Добрый, улыбающийся, остроумный Виктор Борисович чуть было не погубил
публикацию «Юрия Тынянова» — первую книгу своего ученика после возвращения
из лагеря. Это случилось в кабинете Валентины Карповой — заместителя директора
издательства, которая требовала очередных изменений в верстке перед тем,
как отправить книгу в печать. Аркадий отчаянно сопротивлялся. Неожиданно
в том же кабинете оказался Шкловский. Аркадий обрадовался: «Поддержит!»
Не тут-то было. Учитель послушал, послушал и, воскликнув: «Не по чину
берешь!» — выбежал из кабинета, хлопнув дверью. У Аркадия в тот же день
случился инфаркт почки. (Более подробно я рассказала об этом в главе «Цензорский
номер вместо лагерного»).
На выход книги в свет Шкловский откликнулся рецензией под броским заголовком
«Талантливо». Он писал: «Мы получили книгу А.Белинкова — свежую, смелую,
внимательную и очень талантливую... Но ценность ее еще и в том, что она
выходит за границы монографии и не только разрешает важнейшие проблемы
современного исторического романа, но и ставит коренные вопросы развития
сегодняшней литературы. Я жду от этого человека многого»9. Комплиментарно?
Да. Общие слова? Да. Однако, кто будет разбираться! Заголовок, похвальный
конец, имя рецензента! (Друзья из «Литературной газеты» показали мне поразивший
их, исчерканный синими авторскими чернилами оригинал, как будто бдительный
цензор — не Серафима ли Густавовна? — прошелся по рукописи перед отправкой
ее в редакцию).
Виктор Борисович стал инициатором вступления Аркадия в Союз писателей
СССР. Рекомендуя автора «Тынянова», он вкратце повторил свою рецензию:
«Это талантливая книга, ставящая основные вопросы истории и теории литературы
на конкретном материале.
Мне кажется, что эта книга стоит в первом десятке литературоведческих
книг последнего времени.
Она интересно и местами увлекательно написана. Иногда по-молодому усложнена.
Он [Белинков] был оклеветан врагами народа и более двенадцати лет был
начисто оторван от работы.
Вот почему перед нами только один большой труд»10.
Аркадий намеревался создать трилогию, объединенную единым замыслом – художник
и общество при тоталитарном режиме. Вторую часть трилогии он предполагал
посвятить выяснению причин, по которым оскудевает литература и искусство
при тоталитарном режиме. Углубляясь в историю вопроса, он пришел к выводу,
что всегда виноваты не только тяжелые обстоятельства, влияющие на творческую
личность, но и сам художник.
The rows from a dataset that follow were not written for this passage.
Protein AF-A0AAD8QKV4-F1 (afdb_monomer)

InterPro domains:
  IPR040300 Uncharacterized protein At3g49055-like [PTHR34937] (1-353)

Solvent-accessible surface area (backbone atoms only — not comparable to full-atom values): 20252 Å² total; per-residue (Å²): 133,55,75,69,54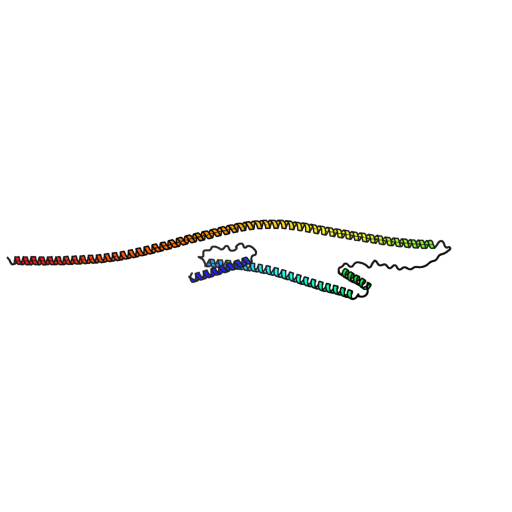,54,57,50,54,54,53,50,51,55,52,50,53,53,50,42,54,51,50,50,54,53,36,57,73,58,43,94,63,87,73,75,78,86,74,78,79,76,93,69,72,76,85,51,56,67,59,53,51,54,49,53,52,49,53,43,51,53,51,48,48,51,36,51,50,42,52,49,53,49,55,47,53,52,51,52,51,50,54,51,49,54,51,51,50,52,51,53,52,48,52,52,50,52,52,48,50,51,50,55,50,52,50,51,53,51,50,53,49,54,50,55,59,62,68,46,74,88,48,75,62,64,40,52,53,49,51,50,52,52,50,46,53,52,33,43,74,74,73,64,62,74,94,79,88,84,83,80,83,87,79,86,80,85,88,85,83,91,85,85,87,84,85,89,76,97,72,66,60,67,56,57,52,49,54,48,50,52,48,53,51,53,48,51,54,49,51,54,53,49,53,56,47,51,55,49,48,53,53,51,50,54,46,52,51,50,55,50,52,52,51,52,50,53,53,48,53,54,51,49,54,54,50,52,53,51,54,48,56,50,49,55,50,48,54,51,51,52,52,52,51,51,53,53,53,50,55,50,52,53,53,51,51,52,53,51,54,51,52,51,52,53,52,51,52,51,52,52,49,52,50,51,54,52,53,51,50,51,51,53,52,51,52,54,53,49,53,51,48,56,52,51,53,50,50,55,51,51,56,52,48,56,52,50,52,53,50,50,53,52,50,52,53,52,48,54,53,50,55,50,51,48,55,52,49,53,54,48,51,51,54,49,47,54,52,50,53,53,52,51,52,48,50,56,48,51,55,49,50,54,55,66,74,71,114

Structure (mmCIF, N/CA/C/O backbone):
data_AF-A0AAD8QKV4-F1
#
_entry.id   AF-A0AAD8QKV4-F1
#
loop_
_atom_site.group_PDB
_atom_site.id
_atom_site.type_symbol
_atom_site.label_atom_id
_atom_site.label_alt_id
_atom_site.label_comp_id
_atom_site.label_asym_id
_atom_site.label_entity_id
_atom_site.label_seq_id
_atom_site.pdbx_PDB_ins_code
_atom_site.Cartn_x
_atom_site.Cartn_y
_atom_site.Cartn_z
_atom_site.occupancy
_atom_site.B_iso_or_equiv
_atom_site.auth_seq_id
_atom_site.auth_comp_id
_atom_site.auth_asym_id
_atom_site.auth_atom_id
_atom_site.pdbx_PDB_model_num
ATOM 1 N N . MET A 1 1 ? 42.952 -6.138 -12.105 1.00 54.78 1 MET A N 1
ATOM 2 C CA . MET A 1 1 ? 42.054 -7.265 -11.778 1.00 54.78 1 MET A CA 1
ATOM 3 C C . MET A 1 1 ? 41.907 -8.142 -12.995 1.00 54.78 1 MET A C 1
ATOM 5 O O . MET A 1 1 ? 41.686 -7.605 -14.077 1.00 54.78 1 MET A O 1
ATOM 9 N N . ASP A 1 2 ? 42.041 -9.447 -12.795 1.00 70.00 2 ASP A N 1
ATOM 10 C CA . ASP A 1 2 ? 41.890 -10.449 -13.843 1.00 70.00 2 ASP A CA 1
ATOM 11 C C . ASP A 1 2 ? 40.421 -10.539 -14.300 1.00 70.00 2 ASP A C 1
ATOM 13 O O . ASP A 1 2 ? 39.510 -10.107 -13.580 1.00 70.00 2 ASP A O 1
ATOM 17 N N . HIS A 1 3 ? 40.160 -11.095 -15.486 1.00 72.00 3 HIS A N 1
ATOM 18 C CA . HIS A 1 3 ? 38.787 -11.222 -15.999 1.00 72.00 3 HIS A CA 1
ATOM 19 C C . HIS A 1 3 ? 37.924 -12.066 -15.044 1.00 72.00 3 HIS A C 1
ATOM 21 O O . HIS A 1 3 ? 36.794 -11.701 -14.714 1.00 72.00 3 HIS A O 1
ATOM 27 N N . GLN A 1 4 ? 38.519 -13.129 -14.498 1.00 76.69 4 GLN A N 1
ATOM 28 C CA . GLN A 1 4 ? 37.912 -14.013 -13.508 1.00 76.69 4 GLN A CA 1
ATOM 29 C C . GLN A 1 4 ? 37.592 -13.297 -12.181 1.00 76.69 4 GLN A C 1
ATOM 31 O O . GLN A 1 4 ? 36.543 -13.555 -11.589 1.00 76.69 4 GLN A O 1
ATOM 36 N N . THR A 1 5 ? 38.427 -12.344 -11.738 1.00 75.56 5 THR A N 1
ATOM 37 C CA . THR A 1 5 ? 38.169 -11.560 -10.515 1.00 75.56 5 THR A CA 1
ATOM 38 C C . THR A 1 5 ? 36.966 -10.632 -10.686 1.00 75.56 5 THR A C 1
ATOM 40 O O . THR A 1 5 ? 36.142 -10.525 -9.781 1.00 75.56 5 THR A O 1
ATOM 43 N N . LYS A 1 6 ? 36.818 -9.995 -11.858 1.00 76.38 6 LYS A N 1
ATOM 44 C CA . LYS A 1 6 ? 35.666 -9.123 -12.154 1.00 76.38 6 LYS A CA 1
ATOM 45 C C . LYS A 1 6 ? 34.345 -9.897 -12.151 1.00 76.38 6 LYS A C 1
ATOM 47 O O . LYS A 1 6 ? 33.383 -9.451 -11.533 1.00 76.38 6 LYS A O 1
ATOM 52 N N . VAL A 1 7 ? 34.318 -11.075 -12.782 1.00 80.00 7 VAL A N 1
ATOM 53 C CA . VAL A 1 7 ? 33.136 -11.957 -12.797 1.00 80.00 7 VAL A CA 1
ATOM 54 C C . VAL A 1 7 ? 32.773 -12.435 -11.385 1.00 80.00 7 VAL A C 1
ATOM 56 O O . VAL A 1 7 ? 31.590 -12.520 -11.059 1.00 80.00 7 VAL A O 1
ATOM 59 N N . ALA A 1 8 ? 33.763 -12.712 -10.529 1.00 81.88 8 ALA A N 1
ATOM 60 C CA . ALA A 1 8 ? 33.519 -13.074 -9.133 1.00 81.88 8 ALA A CA 1
ATOM 61 C C . ALA A 1 8 ? 32.884 -11.917 -8.339 1.00 81.88 8 ALA A C 1
ATOM 63 O O . ALA A 1 8 ? 31.831 -12.113 -7.738 1.00 81.88 8 ALA A O 1
ATOM 64 N N . VAL A 1 9 ? 33.459 -10.708 -8.396 1.00 80.19 9 VAL A N 1
ATOM 65 C CA . VAL A 1 9 ? 32.915 -9.518 -7.707 1.00 80.19 9 VAL A CA 1
ATOM 66 C C . VAL A 1 9 ? 31.477 -9.233 -8.143 1.00 80.19 9 VAL A C 1
ATOM 68 O O . VAL A 1 9 ? 30.614 -9.028 -7.294 1.00 80.19 9 VAL A O 1
ATOM 71 N N . GLN A 1 10 ? 31.183 -9.296 -9.445 1.00 81.12 10 GLN A N 1
ATOM 72 C CA . GLN A 1 10 ? 29.835 -9.025 -9.950 1.00 81.12 10 GLN A CA 1
ATOM 73 C C . GLN A 1 10 ? 28.796 -10.052 -9.467 1.00 81.12 10 GLN A C 1
ATOM 75 O O . GLN A 1 10 ? 27.666 -9.673 -9.167 1.00 81.12 10 GLN A O 1
ATOM 80 N N . LYS A 1 11 ? 29.170 -11.332 -9.322 1.00 85.50 11 LYS A N 1
ATOM 81 C CA . LYS A 1 11 ? 28.291 -12.344 -8.708 1.00 85.50 11 LYS A CA 1
ATOM 82 C C . LYS A 1 11 ? 28.017 -12.053 -7.234 1.00 85.50 11 LYS A C 1
ATOM 84 O O . LYS A 1 11 ? 26.882 -12.212 -6.806 1.00 85.50 11 LYS A O 1
ATOM 89 N N . ILE A 1 12 ? 29.025 -11.619 -6.473 1.00 85.81 12 ILE A N 1
ATOM 90 C CA . ILE A 1 12 ? 28.849 -11.291 -5.050 1.00 85.81 12 ILE A CA 1
ATOM 91 C C . ILE A 1 12 ? 27.935 -10.067 -4.899 1.00 85.81 12 ILE A C 1
ATOM 93 O O . ILE A 1 12 ? 27.027 -10.110 -4.080 1.00 85.81 12 ILE A O 1
ATOM 97 N N . VAL A 1 13 ? 28.101 -9.026 -5.725 1.00 83.12 13 VAL A N 1
ATOM 98 C CA . VAL A 1 13 ? 27.220 -7.840 -5.723 1.00 83.12 13 VAL A CA 1
ATOM 99 C C . VAL A 1 13 ? 25.754 -8.216 -5.960 1.00 83.12 13 VAL A C 1
ATOM 101 O O . VAL A 1 13 ? 24.899 -7.788 -5.193 1.00 83.12 13 VAL A O 1
ATOM 104 N N . VAL A 1 14 ? 25.456 -9.058 -6.957 1.00 84.25 14 VAL A N 1
ATOM 105 C CA . VAL A 1 14 ? 24.076 -9.522 -7.215 1.00 84.25 14 VAL A CA 1
ATOM 106 C C . VAL A 1 14 ? 23.519 -10.320 -6.028 1.00 84.25 14 VAL A C 1
ATOM 108 O O . VAL A 1 14 ? 22.363 -10.137 -5.654 1.00 84.25 14 VAL A O 1
ATOM 111 N N . SER A 1 15 ? 24.336 -11.169 -5.395 1.00 87.38 15 SER A N 1
ATOM 112 C CA . SER A 1 15 ? 23.925 -11.906 -4.193 1.00 87.38 15 SER A CA 1
ATOM 113 C C . SER A 1 15 ? 23.653 -10.984 -3.000 1.00 87.38 15 SER A C 1
ATOM 115 O O . SER A 1 15 ? 22.675 -11.195 -2.292 1.00 87.38 15 SER A O 1
ATOM 117 N N . LEU A 1 16 ? 24.487 -9.962 -2.779 1.00 86.75 16 LEU A N 1
ATOM 118 C CA . LEU A 1 16 ? 24.298 -8.979 -1.707 1.00 86.75 16 LEU A CA 1
ATOM 119 C C . LEU A 1 16 ? 23.023 -8.157 -1.930 1.00 86.75 16 LEU A C 1
ATOM 121 O O . LEU A 1 16 ? 22.214 -8.055 -1.015 1.00 86.75 16 LEU A O 1
ATOM 125 N N . GLN A 1 17 ? 22.781 -7.678 -3.153 1.00 84.25 17 GLN A N 1
ATOM 126 C CA . GLN A 1 17 ? 21.546 -6.963 -3.498 1.00 84.25 17 GLN A CA 1
ATOM 127 C C . GLN A 1 17 ? 20.298 -7.821 -3.242 1.00 84.25 17 GLN A C 1
ATOM 129 O O . GLN A 1 17 ? 19.342 -7.339 -2.642 1.00 84.25 17 GLN A O 1
ATOM 134 N N . SER A 1 18 ? 20.333 -9.112 -3.590 1.00 88.56 18 SER A N 1
ATOM 135 C CA . SER A 1 18 ? 19.238 -10.038 -3.270 1.00 88.56 18 SER A CA 1
ATOM 136 C C . SER A 1 18 ? 19.038 -10.230 -1.759 1.00 88.56 18 SER A C 1
ATOM 138 O O . SER A 1 18 ? 17.899 -10.348 -1.318 1.00 88.56 18 SER A O 1
ATOM 140 N N . VAL A 1 19 ? 20.108 -10.248 -0.955 1.00 89.88 19 VAL A N 1
ATOM 141 C CA . VAL A 1 19 ? 20.004 -10.314 0.516 1.00 89.88 19 VAL A CA 1
ATOM 142 C C . VAL A 1 19 ? 19.428 -9.015 1.090 1.00 89.88 19 VAL A C 1
ATOM 144 O O . VAL A 1 19 ? 18.575 -9.085 1.970 1.00 89.88 19 VAL A O 1
ATOM 147 N N . HIS A 1 20 ? 19.839 -7.851 0.577 1.00 86.81 20 HIS A N 1
ATOM 148 C CA . HIS A 1 20 ? 19.294 -6.547 0.969 1.00 86.81 20 HIS A CA 1
ATOM 149 C C . HIS A 1 20 ? 17.783 -6.473 0.705 1.00 86.81 20 HIS A C 1
ATOM 151 O O . HIS A 1 20 ? 17.022 -6.166 1.617 1.00 86.81 20 HIS A O 1
ATOM 157 N N . GLU A 1 21 ? 17.336 -6.838 -0.501 1.00 87.25 21 GLU A N 1
ATOM 158 C CA . GLU A 1 21 ? 15.913 -6.857 -0.879 1.00 87.25 21 GLU A CA 1
ATOM 159 C C . GLU A 1 21 ? 15.080 -7.804 0.008 1.00 87.25 21 GLU A C 1
ATOM 161 O O . GLU A 1 21 ? 13.972 -7.458 0.416 1.00 87.25 21 GLU A O 1
ATOM 166 N N . ILE A 1 22 ? 15.620 -8.979 0.361 1.00 90.94 22 ILE A N 1
ATOM 167 C CA . ILE A 1 22 ? 14.961 -9.923 1.282 1.00 90.94 22 ILE A CA 1
ATOM 168 C C . ILE A 1 22 ? 14.847 -9.331 2.693 1.00 90.94 22 ILE A C 1
ATOM 170 O O . ILE A 1 22 ? 13.800 -9.456 3.327 1.00 90.94 22 ILE A O 1
ATOM 174 N N . LEU A 1 23 ? 15.903 -8.689 3.200 1.00 89.69 23 LEU A N 1
ATOM 175 C CA . LEU A 1 23 ? 15.883 -8.065 4.523 1.00 89.69 23 LEU A CA 1
ATOM 176 C C . LEU A 1 23 ? 14.937 -6.854 4.574 1.00 89.69 23 LEU A C 1
ATOM 178 O O . LEU A 1 23 ? 14.242 -6.691 5.573 1.00 89.69 23 LEU A O 1
ATOM 182 N N . GLU A 1 24 ? 14.842 -6.056 3.505 1.00 86.25 24 GLU A N 1
ATOM 183 C CA . GLU A 1 24 ? 13.864 -4.963 3.397 1.00 86.25 24 GLU A CA 1
ATOM 184 C C . GLU A 1 24 ? 12.413 -5.476 3.384 1.00 86.25 24 GLU A C 1
ATOM 186 O O . GLU A 1 24 ? 11.574 -4.915 4.088 1.00 86.25 24 GLU A O 1
ATOM 191 N N . ASP A 1 25 ? 12.101 -6.559 2.658 1.00 88.38 25 ASP A N 1
ATOM 192 C CA . ASP A 1 25 ? 10.757 -7.169 2.670 1.00 88.38 25 ASP A CA 1
ATOM 193 C C . ASP A 1 25 ? 10.400 -7.751 4.052 1.00 88.38 25 ASP A C 1
ATOM 195 O O . ASP A 1 25 ? 9.280 -7.564 4.535 1.00 88.38 25 ASP A O 1
ATOM 199 N N . ILE A 1 26 ? 11.355 -8.395 4.735 1.00 88.81 26 ILE A N 1
ATOM 200 C CA . ILE A 1 26 ? 11.163 -8.883 6.110 1.00 88.81 26 ILE A CA 1
ATOM 201 C C . ILE A 1 26 ? 10.936 -7.712 7.076 1.00 88.81 26 ILE A C 1
ATOM 203 O O . ILE A 1 26 ? 10.022 -7.783 7.900 1.00 88.81 26 ILE A O 1
ATOM 207 N N . LEU A 1 27 ? 11.724 -6.636 6.969 1.00 86.81 27 LEU A N 1
ATOM 208 C CA . LEU A 1 27 ? 11.573 -5.447 7.810 1.00 86.81 27 LEU A CA 1
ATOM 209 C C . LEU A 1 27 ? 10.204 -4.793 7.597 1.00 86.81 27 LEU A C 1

Объектом этого критического исследования
становились его учителя, старшие коллеги «по трудному писательскому ремеслу».
Еще в 1960 году Аркадий подал заявку на книгу «Писатель и история» в редакцию
критики и литературоведения издательства «Советский писатель».
«Я бы хотел написать книгу о влиянии на писателя истории, действительности,
в которой он живет, о взаимоотношениях писателя и времени... С [этой]
точки зрения мне представляется характерной творческая судьба Виктора
Шкловского... Книга «Писатель и история» ни в какой степени не должна
превратиться в монографию о творчестве Виктора Шкловского, ни тем более
в очерк жизни и творчества. Это книга не о Шкловском, а книга о влиянии
на писателя окружающей действительности, эпохи, истории».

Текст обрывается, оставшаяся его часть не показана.